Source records
━━━━━━━━━━━━━━━━━━━━

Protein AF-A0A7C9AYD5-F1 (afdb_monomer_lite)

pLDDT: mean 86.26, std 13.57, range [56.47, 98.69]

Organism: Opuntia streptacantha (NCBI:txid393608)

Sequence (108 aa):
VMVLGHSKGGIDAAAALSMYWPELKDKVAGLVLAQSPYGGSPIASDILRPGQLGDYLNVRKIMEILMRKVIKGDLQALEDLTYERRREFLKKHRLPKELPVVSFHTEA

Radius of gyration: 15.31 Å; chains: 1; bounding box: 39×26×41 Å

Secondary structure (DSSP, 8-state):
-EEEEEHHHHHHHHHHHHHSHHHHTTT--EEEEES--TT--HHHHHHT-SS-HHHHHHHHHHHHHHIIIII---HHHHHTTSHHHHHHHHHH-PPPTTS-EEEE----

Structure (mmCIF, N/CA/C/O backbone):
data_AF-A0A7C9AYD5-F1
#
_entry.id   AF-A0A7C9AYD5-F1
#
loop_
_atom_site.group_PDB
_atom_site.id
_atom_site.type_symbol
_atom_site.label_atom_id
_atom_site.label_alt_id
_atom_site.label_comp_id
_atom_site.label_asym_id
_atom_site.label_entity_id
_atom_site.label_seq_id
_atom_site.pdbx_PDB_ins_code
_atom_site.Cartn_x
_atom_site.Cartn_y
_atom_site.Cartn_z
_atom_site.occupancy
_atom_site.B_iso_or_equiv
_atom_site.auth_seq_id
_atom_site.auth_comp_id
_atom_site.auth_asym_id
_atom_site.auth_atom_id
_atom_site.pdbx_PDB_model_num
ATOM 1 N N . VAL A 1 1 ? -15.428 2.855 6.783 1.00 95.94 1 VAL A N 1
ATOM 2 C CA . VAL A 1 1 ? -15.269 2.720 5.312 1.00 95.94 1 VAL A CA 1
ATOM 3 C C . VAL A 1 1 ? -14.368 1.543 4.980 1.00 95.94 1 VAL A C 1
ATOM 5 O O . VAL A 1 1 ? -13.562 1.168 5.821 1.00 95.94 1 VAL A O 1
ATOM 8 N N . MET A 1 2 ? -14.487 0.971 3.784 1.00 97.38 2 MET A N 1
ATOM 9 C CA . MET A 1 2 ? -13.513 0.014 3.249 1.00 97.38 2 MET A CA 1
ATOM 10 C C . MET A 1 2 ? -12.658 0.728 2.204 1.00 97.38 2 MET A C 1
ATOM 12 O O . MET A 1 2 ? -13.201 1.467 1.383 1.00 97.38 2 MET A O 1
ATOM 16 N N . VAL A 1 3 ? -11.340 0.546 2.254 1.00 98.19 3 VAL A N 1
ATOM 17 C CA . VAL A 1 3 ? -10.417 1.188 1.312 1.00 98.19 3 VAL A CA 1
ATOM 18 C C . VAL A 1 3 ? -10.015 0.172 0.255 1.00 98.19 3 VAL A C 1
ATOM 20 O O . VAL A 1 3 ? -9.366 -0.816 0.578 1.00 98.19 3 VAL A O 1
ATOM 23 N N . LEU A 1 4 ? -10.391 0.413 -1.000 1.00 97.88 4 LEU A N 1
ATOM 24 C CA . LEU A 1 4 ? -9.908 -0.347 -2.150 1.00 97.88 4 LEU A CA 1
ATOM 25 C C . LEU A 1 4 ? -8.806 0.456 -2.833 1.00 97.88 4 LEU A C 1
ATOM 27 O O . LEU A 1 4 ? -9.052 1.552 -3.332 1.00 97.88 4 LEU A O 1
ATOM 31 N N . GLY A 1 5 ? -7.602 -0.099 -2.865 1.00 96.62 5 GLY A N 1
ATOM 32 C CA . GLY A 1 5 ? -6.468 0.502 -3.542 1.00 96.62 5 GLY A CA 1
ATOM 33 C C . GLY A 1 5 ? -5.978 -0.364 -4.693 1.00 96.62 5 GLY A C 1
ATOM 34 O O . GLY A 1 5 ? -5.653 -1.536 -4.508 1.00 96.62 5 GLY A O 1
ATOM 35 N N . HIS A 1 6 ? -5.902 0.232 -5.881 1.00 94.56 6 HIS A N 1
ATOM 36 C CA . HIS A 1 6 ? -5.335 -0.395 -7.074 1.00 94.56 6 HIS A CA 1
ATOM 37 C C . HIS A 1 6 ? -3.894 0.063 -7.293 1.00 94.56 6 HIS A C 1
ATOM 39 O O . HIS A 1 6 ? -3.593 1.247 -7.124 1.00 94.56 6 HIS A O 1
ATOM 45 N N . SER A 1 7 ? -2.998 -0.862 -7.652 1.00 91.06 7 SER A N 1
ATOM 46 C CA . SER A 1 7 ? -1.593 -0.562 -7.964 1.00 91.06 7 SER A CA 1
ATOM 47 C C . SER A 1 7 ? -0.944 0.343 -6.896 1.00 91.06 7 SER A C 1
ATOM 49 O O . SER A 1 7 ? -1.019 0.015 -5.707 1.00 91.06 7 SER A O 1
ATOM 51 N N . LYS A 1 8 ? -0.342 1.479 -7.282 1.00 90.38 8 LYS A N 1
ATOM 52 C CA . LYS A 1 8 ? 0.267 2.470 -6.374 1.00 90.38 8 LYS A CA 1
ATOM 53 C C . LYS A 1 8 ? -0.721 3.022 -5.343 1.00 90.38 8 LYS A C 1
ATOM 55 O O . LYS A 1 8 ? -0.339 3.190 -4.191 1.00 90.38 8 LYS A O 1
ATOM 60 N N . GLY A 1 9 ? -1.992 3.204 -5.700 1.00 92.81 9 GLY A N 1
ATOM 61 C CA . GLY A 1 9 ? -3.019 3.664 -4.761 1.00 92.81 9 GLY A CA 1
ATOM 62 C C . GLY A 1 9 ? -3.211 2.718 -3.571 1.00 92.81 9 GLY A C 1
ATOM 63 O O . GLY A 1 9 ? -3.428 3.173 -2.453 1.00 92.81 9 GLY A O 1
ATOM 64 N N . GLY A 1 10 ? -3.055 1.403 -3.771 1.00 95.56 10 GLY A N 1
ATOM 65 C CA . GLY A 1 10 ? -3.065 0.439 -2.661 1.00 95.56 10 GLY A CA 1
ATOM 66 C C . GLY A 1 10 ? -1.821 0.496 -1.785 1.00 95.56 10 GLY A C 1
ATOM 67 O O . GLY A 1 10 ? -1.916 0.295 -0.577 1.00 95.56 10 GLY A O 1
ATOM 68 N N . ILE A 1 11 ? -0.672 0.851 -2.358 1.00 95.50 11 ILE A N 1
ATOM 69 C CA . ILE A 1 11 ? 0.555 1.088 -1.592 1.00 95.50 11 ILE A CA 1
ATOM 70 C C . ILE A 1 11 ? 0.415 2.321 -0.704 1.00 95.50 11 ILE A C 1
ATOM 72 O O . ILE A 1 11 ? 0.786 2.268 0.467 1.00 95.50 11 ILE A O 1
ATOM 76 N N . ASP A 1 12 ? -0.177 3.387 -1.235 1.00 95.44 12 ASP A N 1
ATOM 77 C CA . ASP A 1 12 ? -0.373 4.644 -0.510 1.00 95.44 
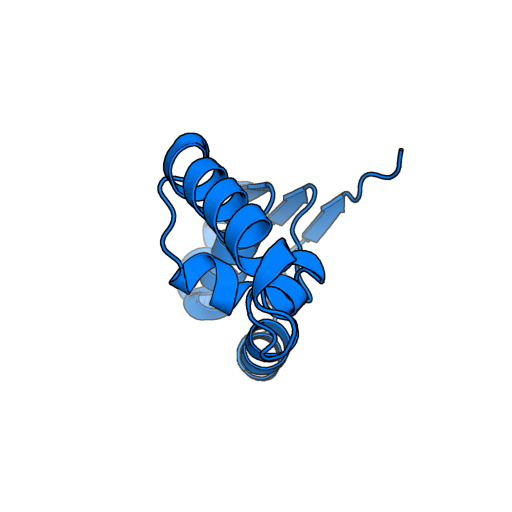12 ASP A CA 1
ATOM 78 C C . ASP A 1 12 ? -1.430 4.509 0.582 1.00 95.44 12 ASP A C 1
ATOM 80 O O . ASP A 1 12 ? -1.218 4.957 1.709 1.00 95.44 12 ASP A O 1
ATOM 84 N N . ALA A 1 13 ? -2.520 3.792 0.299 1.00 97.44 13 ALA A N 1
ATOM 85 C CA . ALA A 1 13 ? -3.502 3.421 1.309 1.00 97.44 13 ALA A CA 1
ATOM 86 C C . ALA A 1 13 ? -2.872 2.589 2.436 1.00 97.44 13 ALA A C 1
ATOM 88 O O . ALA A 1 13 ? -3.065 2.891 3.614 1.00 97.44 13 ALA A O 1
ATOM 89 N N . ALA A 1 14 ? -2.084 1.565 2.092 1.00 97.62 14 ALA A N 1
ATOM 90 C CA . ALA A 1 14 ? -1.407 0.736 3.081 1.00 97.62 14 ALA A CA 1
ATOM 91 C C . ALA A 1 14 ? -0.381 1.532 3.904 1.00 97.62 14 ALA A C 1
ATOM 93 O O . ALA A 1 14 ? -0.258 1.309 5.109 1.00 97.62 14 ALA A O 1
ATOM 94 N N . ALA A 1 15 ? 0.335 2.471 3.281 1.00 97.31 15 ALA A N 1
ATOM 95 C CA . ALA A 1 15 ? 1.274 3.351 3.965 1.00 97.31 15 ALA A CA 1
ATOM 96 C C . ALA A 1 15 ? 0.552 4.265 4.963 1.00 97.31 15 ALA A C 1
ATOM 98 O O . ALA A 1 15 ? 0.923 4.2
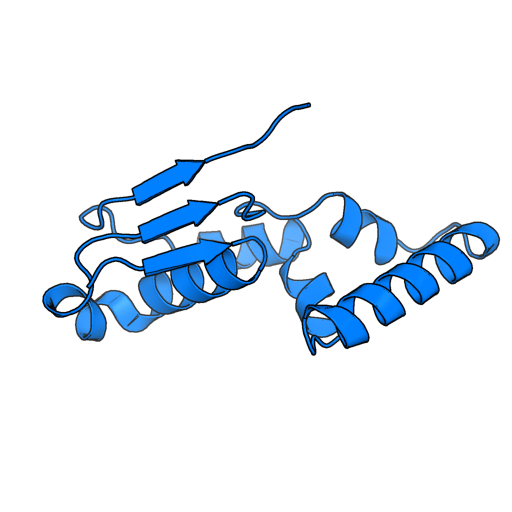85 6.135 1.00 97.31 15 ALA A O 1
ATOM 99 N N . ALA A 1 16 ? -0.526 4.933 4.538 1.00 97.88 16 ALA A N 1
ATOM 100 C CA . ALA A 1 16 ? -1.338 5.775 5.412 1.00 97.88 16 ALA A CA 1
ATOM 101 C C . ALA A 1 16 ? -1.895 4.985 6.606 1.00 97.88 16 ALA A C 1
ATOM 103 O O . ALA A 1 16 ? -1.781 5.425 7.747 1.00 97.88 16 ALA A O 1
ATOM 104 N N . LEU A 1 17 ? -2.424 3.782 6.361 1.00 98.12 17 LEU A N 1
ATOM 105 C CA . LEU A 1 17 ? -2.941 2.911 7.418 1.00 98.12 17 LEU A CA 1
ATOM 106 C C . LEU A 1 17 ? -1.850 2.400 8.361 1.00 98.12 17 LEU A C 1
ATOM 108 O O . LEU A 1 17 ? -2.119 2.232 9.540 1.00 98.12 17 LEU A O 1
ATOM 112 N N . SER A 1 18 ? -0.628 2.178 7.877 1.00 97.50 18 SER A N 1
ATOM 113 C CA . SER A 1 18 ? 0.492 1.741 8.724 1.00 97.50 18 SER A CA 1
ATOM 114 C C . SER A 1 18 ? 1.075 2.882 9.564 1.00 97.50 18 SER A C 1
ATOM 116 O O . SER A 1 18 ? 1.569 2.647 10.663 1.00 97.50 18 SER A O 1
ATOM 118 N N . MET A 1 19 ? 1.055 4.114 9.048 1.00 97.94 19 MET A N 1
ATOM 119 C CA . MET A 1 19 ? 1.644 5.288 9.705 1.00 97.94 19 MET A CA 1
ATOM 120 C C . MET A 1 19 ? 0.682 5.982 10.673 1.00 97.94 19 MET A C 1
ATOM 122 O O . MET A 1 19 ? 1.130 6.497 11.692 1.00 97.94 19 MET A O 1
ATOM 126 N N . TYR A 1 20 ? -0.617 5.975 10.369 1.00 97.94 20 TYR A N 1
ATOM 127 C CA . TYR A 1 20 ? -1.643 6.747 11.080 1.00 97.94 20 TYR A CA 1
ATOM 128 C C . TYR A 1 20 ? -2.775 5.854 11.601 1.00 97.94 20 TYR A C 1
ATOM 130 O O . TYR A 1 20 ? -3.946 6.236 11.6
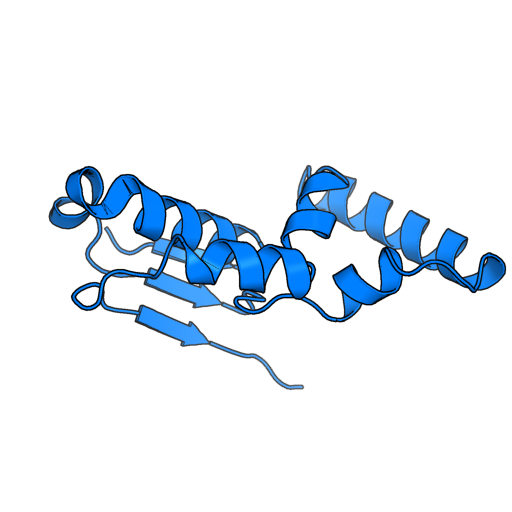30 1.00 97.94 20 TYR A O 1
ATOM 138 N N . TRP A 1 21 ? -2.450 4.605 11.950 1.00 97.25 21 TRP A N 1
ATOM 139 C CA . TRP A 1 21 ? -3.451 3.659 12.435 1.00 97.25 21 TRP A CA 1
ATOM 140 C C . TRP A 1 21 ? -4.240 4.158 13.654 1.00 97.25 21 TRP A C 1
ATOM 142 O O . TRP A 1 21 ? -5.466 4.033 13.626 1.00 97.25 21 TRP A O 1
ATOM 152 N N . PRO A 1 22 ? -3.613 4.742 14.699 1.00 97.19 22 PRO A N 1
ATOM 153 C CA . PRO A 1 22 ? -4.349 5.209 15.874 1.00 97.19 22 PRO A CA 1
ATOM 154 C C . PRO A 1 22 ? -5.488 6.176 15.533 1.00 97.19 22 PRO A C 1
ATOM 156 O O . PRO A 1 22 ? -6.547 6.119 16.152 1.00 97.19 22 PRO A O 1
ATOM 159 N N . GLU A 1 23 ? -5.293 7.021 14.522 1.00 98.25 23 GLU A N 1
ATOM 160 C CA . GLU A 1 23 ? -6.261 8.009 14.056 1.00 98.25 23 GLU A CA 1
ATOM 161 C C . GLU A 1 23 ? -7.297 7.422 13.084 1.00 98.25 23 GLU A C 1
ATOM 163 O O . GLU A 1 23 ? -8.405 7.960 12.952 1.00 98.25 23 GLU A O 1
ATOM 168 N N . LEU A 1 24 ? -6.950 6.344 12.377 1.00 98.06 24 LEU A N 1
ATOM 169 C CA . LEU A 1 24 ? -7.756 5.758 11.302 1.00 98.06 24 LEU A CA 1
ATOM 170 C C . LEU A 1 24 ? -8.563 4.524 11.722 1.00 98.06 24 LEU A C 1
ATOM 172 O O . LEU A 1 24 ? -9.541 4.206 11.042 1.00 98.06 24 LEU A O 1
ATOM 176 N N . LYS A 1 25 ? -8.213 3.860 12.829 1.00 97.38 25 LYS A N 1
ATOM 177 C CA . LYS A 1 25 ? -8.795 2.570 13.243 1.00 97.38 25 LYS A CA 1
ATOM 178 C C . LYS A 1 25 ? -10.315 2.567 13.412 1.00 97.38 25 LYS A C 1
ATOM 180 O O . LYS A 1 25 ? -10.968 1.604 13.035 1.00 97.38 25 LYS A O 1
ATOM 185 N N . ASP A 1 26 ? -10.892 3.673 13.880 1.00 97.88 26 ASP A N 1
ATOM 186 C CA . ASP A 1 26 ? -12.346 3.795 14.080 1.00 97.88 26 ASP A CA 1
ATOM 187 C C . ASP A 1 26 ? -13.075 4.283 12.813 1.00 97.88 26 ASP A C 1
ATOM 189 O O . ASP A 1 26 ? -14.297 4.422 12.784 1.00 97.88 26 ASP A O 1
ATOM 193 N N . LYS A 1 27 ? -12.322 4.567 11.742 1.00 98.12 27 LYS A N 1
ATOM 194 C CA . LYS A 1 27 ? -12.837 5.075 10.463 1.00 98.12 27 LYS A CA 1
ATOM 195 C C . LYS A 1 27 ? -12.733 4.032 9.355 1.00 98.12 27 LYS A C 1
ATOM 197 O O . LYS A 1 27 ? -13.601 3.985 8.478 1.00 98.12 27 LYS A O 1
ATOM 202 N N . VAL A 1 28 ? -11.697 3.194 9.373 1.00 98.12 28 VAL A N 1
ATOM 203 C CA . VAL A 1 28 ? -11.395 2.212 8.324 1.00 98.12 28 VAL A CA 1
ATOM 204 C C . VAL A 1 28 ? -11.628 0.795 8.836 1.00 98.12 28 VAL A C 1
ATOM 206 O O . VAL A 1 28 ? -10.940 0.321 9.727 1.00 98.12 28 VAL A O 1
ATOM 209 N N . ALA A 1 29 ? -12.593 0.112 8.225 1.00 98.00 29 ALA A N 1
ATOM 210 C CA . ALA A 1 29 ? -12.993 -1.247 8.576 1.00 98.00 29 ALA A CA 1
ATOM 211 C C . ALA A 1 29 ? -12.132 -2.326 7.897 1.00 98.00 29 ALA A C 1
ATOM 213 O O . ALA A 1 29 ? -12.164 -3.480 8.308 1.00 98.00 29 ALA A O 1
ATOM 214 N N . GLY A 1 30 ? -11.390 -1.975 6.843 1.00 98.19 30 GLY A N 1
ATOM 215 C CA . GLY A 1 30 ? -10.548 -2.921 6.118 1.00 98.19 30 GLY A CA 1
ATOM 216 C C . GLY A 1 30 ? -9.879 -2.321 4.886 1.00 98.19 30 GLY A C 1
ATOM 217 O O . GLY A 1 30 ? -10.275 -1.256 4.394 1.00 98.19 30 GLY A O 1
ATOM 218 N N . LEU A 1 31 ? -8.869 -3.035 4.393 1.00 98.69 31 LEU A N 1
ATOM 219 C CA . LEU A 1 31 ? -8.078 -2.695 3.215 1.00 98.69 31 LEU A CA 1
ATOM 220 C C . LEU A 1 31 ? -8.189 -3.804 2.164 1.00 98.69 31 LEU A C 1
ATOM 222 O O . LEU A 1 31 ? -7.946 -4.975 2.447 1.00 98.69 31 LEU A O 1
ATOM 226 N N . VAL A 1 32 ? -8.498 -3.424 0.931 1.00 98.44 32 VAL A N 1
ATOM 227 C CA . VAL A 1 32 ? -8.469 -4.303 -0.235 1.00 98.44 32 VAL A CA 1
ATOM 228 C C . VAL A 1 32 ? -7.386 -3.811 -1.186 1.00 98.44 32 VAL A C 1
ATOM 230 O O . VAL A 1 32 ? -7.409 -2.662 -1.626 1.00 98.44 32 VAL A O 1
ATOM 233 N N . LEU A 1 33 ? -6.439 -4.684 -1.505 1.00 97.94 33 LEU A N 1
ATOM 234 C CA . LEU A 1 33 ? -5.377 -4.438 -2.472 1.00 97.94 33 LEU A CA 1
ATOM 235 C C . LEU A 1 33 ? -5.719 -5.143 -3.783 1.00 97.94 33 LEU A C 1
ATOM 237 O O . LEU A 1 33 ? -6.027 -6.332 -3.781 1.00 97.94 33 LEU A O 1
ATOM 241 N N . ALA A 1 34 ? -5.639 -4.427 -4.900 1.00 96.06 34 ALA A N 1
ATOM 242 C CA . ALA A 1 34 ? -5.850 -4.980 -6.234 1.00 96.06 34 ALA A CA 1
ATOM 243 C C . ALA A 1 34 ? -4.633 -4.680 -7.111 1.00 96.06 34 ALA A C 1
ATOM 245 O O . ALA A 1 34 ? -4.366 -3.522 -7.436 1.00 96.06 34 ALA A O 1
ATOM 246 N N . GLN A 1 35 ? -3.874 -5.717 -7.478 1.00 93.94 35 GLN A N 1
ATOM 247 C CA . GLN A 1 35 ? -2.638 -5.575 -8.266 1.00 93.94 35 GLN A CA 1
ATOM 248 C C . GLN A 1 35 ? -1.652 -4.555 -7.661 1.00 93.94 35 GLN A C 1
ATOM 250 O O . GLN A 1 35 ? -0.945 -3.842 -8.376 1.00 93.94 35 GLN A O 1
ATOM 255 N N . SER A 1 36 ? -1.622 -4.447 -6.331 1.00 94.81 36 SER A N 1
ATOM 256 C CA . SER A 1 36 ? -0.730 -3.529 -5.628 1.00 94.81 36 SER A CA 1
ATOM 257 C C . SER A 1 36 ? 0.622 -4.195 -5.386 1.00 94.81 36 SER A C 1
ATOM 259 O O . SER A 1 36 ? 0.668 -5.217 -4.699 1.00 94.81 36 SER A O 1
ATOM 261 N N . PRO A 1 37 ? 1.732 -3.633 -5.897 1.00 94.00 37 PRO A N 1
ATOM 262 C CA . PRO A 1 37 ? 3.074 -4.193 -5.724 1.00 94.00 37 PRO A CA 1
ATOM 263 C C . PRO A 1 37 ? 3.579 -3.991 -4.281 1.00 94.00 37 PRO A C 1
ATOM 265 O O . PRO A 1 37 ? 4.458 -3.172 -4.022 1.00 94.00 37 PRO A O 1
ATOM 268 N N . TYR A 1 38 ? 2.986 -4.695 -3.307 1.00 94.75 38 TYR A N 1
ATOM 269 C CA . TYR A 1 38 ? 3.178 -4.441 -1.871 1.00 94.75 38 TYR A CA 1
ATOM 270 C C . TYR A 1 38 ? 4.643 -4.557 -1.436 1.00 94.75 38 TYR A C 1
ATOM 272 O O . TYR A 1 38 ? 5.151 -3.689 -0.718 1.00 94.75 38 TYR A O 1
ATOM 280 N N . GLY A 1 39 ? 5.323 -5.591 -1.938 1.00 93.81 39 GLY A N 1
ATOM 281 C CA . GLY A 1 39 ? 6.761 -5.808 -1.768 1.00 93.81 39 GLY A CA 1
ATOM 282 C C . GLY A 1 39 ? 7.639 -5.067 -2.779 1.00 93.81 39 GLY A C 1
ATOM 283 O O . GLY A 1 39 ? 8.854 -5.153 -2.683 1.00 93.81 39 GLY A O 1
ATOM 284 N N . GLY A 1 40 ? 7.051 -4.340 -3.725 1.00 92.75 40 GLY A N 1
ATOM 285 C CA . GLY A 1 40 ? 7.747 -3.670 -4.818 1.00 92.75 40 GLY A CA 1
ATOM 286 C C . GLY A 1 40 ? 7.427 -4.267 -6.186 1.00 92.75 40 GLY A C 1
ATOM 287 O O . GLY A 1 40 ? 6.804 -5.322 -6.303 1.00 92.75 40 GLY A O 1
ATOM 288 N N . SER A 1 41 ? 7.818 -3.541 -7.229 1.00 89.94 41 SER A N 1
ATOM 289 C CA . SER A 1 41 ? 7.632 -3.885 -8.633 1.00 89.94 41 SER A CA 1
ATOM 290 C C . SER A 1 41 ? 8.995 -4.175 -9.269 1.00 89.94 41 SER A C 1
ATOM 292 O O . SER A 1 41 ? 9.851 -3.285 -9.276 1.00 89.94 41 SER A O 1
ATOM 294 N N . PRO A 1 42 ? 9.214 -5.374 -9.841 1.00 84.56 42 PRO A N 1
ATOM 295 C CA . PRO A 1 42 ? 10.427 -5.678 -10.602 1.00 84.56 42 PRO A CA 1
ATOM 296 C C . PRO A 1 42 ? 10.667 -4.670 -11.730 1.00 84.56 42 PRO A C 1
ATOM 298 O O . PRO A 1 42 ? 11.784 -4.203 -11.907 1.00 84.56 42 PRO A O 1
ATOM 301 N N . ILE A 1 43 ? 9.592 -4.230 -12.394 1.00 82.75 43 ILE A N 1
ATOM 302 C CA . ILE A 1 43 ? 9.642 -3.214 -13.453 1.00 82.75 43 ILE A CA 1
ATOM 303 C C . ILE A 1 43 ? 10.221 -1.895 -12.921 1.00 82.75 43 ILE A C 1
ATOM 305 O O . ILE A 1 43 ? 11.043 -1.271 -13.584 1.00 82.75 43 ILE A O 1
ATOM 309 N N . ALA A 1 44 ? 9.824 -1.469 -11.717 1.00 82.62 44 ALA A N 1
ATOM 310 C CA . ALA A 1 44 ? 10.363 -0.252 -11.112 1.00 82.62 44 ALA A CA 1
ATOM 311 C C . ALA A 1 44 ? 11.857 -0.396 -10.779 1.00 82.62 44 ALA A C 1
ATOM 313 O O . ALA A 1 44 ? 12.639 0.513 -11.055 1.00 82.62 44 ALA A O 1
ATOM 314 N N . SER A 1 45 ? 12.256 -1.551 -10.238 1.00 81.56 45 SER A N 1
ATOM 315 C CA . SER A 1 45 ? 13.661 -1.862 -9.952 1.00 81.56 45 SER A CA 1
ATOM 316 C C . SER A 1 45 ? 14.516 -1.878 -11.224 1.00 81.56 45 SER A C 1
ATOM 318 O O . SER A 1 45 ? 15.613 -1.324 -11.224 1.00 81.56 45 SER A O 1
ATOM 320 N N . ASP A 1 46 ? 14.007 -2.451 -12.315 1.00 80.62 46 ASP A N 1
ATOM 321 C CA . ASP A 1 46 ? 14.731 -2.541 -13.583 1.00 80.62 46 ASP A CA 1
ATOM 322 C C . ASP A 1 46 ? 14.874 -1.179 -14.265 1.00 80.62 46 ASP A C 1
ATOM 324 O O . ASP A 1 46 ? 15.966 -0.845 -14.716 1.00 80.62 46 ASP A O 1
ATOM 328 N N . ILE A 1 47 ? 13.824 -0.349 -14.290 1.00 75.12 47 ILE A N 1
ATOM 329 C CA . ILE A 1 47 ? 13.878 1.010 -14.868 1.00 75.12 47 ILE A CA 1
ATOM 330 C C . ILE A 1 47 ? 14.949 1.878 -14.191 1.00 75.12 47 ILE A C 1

━━━━━━━━━━━━━━━━━━━━

• **WORK REQUIRED**
Transcribe the lines above between the line holding "ATOM 288 N N" and the line holding "ATOM 296 C C", inclusive, exactly as they stand and with nothing added.

• **ANSWER BOX**
ATOM 288 N N . SER A 1 41 ? 7.818 -3.541 -7.229 1.00 89.94 41 SER A N 1
ATOM 289 C CA . SER A 1 41 ? 7.632 -3.885 -8.633 1.00 89.94 41 SER A CA 1
ATOM 290 C C . SER A 1 41 ? 8.995 -4.175 -9.269 1.00 89.94 41 SER A C 1
ATOM 292 O O . SER A 1 41 ? 9.851 -3.285 -9.276 1.00 89.94 41 SER A O 1
ATOM 294 N N . PRO A 1 42 ? 9.214 -5.374 -9.841 1.00 84.56 42 PRO A N 1
ATOM 295 C CA . PRO A 1 42 ? 10.427 -5.678 -10.602 1.00 84.56 42 PRO A CA 1
ATOM 296 C C . PRO A 1 42 ? 10.667 -4.670 -11.730 1.00 84.56 42 PRO A C 1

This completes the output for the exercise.